**The problem:**
Nothing but the lines from the one containing "ATOM 87 C CA" through the one containing "ATOM 96 C C", both included, should be given again, each exactly as written below.

**Input data:**
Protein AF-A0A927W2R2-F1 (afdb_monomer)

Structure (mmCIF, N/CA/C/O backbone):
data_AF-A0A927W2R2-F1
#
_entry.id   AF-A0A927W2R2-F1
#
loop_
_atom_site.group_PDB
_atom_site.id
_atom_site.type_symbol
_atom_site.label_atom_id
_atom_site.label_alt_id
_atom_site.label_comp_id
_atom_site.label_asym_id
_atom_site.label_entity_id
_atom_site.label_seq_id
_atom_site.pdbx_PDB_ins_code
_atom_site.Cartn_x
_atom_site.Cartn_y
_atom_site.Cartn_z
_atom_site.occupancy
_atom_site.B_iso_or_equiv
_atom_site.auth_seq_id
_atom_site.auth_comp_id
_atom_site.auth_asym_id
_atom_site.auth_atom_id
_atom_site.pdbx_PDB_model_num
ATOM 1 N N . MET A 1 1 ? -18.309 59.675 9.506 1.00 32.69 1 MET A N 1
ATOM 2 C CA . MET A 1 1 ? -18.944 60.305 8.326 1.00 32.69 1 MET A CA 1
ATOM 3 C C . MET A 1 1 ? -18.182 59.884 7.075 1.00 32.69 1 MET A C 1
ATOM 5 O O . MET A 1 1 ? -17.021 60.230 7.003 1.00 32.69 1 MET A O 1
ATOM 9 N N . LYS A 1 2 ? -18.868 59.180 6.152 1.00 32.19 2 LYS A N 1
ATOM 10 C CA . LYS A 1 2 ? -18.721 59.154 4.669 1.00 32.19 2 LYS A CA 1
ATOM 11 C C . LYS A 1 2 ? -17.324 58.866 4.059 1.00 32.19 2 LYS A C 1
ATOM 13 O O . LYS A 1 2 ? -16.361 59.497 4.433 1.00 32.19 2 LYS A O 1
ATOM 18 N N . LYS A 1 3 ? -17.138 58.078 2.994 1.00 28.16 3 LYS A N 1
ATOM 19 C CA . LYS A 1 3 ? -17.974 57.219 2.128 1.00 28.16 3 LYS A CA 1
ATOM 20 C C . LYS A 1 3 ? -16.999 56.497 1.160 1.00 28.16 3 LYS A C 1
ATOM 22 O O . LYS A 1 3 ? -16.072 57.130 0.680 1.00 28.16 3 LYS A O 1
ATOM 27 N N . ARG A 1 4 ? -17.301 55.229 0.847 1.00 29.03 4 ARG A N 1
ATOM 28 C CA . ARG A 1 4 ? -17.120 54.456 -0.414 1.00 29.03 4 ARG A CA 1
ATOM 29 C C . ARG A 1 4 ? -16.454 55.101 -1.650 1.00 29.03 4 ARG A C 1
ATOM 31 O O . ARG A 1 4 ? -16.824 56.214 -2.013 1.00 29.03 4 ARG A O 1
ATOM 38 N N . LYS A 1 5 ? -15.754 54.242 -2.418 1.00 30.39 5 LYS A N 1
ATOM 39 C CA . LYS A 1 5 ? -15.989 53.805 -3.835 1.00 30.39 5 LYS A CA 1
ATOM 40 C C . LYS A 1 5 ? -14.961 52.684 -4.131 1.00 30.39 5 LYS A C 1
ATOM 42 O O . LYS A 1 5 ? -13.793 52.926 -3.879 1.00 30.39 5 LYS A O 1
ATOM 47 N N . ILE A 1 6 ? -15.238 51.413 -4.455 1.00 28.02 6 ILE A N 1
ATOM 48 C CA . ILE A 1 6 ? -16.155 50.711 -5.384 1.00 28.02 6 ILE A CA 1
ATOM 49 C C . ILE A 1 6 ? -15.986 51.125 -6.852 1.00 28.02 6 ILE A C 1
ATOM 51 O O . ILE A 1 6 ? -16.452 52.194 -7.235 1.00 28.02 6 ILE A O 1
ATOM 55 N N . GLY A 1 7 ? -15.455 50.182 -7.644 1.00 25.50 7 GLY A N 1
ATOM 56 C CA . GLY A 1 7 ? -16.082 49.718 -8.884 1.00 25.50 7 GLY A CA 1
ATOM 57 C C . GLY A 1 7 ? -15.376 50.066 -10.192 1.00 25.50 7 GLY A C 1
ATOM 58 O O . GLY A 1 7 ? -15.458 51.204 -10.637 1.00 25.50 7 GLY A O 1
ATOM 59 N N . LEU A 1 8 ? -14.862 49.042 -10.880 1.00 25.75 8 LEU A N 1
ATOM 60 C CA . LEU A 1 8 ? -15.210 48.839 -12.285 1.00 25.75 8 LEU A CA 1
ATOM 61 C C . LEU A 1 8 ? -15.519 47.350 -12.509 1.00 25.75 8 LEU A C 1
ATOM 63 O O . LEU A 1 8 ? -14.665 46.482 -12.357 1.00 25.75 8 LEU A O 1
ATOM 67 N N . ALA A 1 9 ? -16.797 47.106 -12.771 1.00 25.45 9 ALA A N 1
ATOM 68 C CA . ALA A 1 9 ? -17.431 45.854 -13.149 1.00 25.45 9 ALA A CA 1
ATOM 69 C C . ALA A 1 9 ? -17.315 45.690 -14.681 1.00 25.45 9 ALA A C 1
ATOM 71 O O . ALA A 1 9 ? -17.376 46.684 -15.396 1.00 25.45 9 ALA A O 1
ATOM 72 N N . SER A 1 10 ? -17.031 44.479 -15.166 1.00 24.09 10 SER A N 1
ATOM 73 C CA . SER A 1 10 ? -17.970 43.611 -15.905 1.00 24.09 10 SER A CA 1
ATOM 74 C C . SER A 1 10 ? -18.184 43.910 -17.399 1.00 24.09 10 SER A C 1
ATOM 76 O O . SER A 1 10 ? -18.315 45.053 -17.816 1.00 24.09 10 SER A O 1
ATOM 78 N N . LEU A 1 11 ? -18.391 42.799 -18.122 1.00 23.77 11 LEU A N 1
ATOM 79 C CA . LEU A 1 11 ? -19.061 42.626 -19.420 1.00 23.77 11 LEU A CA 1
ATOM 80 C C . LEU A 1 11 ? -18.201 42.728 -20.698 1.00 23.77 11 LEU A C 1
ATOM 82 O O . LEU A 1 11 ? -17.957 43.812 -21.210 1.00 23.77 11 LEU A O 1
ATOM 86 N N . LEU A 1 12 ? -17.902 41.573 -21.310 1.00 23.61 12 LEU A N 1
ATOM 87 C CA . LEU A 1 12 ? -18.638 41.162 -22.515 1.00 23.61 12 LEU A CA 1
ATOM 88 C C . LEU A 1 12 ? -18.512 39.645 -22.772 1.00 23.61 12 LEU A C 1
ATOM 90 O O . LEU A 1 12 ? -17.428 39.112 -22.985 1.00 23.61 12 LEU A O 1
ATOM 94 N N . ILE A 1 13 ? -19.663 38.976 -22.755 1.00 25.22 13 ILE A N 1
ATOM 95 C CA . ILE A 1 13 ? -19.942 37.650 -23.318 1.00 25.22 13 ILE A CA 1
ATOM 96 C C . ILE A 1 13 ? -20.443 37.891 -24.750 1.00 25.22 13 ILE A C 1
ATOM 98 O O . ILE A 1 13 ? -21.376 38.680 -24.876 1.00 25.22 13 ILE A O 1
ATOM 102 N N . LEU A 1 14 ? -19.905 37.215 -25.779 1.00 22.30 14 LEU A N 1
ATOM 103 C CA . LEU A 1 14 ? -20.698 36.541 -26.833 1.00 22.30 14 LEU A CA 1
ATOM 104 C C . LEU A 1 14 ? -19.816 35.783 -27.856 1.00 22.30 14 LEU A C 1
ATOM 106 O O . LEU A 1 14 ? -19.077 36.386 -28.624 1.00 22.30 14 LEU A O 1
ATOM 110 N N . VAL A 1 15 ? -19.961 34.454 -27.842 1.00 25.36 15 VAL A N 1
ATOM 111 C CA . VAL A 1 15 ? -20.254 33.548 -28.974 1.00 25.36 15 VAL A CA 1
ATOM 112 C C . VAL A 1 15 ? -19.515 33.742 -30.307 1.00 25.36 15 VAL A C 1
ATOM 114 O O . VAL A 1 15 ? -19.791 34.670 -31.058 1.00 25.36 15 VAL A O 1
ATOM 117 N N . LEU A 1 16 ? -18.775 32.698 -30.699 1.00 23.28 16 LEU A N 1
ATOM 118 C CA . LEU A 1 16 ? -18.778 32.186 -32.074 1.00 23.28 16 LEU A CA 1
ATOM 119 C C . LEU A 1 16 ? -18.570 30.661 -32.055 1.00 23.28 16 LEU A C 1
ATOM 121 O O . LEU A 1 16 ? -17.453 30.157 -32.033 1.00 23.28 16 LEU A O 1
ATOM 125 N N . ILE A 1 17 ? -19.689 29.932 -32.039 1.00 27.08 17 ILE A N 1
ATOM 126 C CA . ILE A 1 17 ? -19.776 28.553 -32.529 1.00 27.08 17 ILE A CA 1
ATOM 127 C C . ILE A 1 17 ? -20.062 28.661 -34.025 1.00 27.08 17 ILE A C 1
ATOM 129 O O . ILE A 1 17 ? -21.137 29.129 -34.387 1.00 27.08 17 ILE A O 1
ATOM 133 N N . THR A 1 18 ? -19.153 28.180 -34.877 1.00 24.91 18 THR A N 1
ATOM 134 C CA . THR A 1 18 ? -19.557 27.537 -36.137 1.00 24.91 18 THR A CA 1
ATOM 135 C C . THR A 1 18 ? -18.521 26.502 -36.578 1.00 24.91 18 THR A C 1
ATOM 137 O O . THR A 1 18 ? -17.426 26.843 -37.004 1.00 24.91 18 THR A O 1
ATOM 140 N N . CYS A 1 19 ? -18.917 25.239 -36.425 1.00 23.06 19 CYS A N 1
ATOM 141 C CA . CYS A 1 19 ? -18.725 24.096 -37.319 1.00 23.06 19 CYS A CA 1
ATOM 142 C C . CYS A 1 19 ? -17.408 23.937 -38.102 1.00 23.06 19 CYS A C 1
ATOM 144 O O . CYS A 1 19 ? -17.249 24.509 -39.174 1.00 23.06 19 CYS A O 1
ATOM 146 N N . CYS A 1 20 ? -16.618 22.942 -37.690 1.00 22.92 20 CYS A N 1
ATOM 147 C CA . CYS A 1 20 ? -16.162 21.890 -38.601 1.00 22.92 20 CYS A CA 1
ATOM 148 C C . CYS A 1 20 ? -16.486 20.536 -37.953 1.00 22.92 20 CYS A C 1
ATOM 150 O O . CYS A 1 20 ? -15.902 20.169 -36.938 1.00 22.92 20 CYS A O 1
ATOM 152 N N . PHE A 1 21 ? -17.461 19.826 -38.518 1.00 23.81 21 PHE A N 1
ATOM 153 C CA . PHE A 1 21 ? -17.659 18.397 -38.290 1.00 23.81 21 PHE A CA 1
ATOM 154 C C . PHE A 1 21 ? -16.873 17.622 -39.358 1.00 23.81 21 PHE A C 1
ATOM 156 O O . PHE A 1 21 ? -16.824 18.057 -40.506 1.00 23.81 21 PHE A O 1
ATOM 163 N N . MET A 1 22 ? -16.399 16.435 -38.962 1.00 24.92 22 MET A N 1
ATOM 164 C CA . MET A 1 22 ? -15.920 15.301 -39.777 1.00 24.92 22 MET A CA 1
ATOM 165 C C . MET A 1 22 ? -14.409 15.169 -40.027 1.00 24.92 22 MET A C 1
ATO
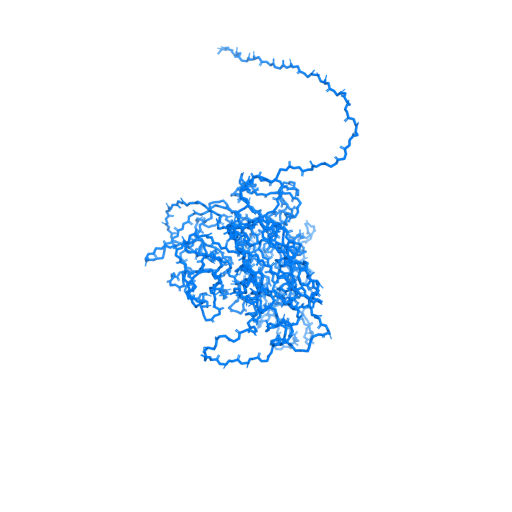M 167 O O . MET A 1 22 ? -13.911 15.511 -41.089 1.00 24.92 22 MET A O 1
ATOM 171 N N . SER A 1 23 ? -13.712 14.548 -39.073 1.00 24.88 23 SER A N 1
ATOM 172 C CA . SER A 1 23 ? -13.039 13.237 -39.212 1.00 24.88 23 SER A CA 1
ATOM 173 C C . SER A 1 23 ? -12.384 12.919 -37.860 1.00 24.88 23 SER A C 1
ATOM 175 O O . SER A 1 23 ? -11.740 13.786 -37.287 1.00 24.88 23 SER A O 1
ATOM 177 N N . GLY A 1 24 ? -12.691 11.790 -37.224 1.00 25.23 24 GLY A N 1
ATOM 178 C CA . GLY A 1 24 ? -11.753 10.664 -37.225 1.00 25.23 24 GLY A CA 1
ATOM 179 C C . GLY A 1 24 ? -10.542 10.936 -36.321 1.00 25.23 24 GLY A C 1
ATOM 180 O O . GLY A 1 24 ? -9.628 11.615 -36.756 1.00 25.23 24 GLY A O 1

**Output for this exercise:**
ATOM 87 C CA . LEU A 1 12 ? -18.638 41.162 -22.515 1.00 23.61 12 LEU A CA 1
ATOM 88 C C . LEU A 1 12 ? -18.512 39.645 -22.772 1.00 23.61 12 LEU A C 1
ATOM 90 O O . LEU A 1 12 ? -17.428 39.112 -22.985 1.00 23.61 12 LEU A O 1
ATOM 94 N N . ILE A 1 13 ? -19.663 38.976 -22.755 1.00 25.22 13 ILE A N 1
ATOM 95 C CA . ILE A 1 13 ? -19.942 37.650 -23.318 1.00 25.22 13 ILE A CA 1
ATOM 96 C C . ILE A 1 13 ? -20.443 37.891 -24.750 1.00 25.22 13 ILE A C 1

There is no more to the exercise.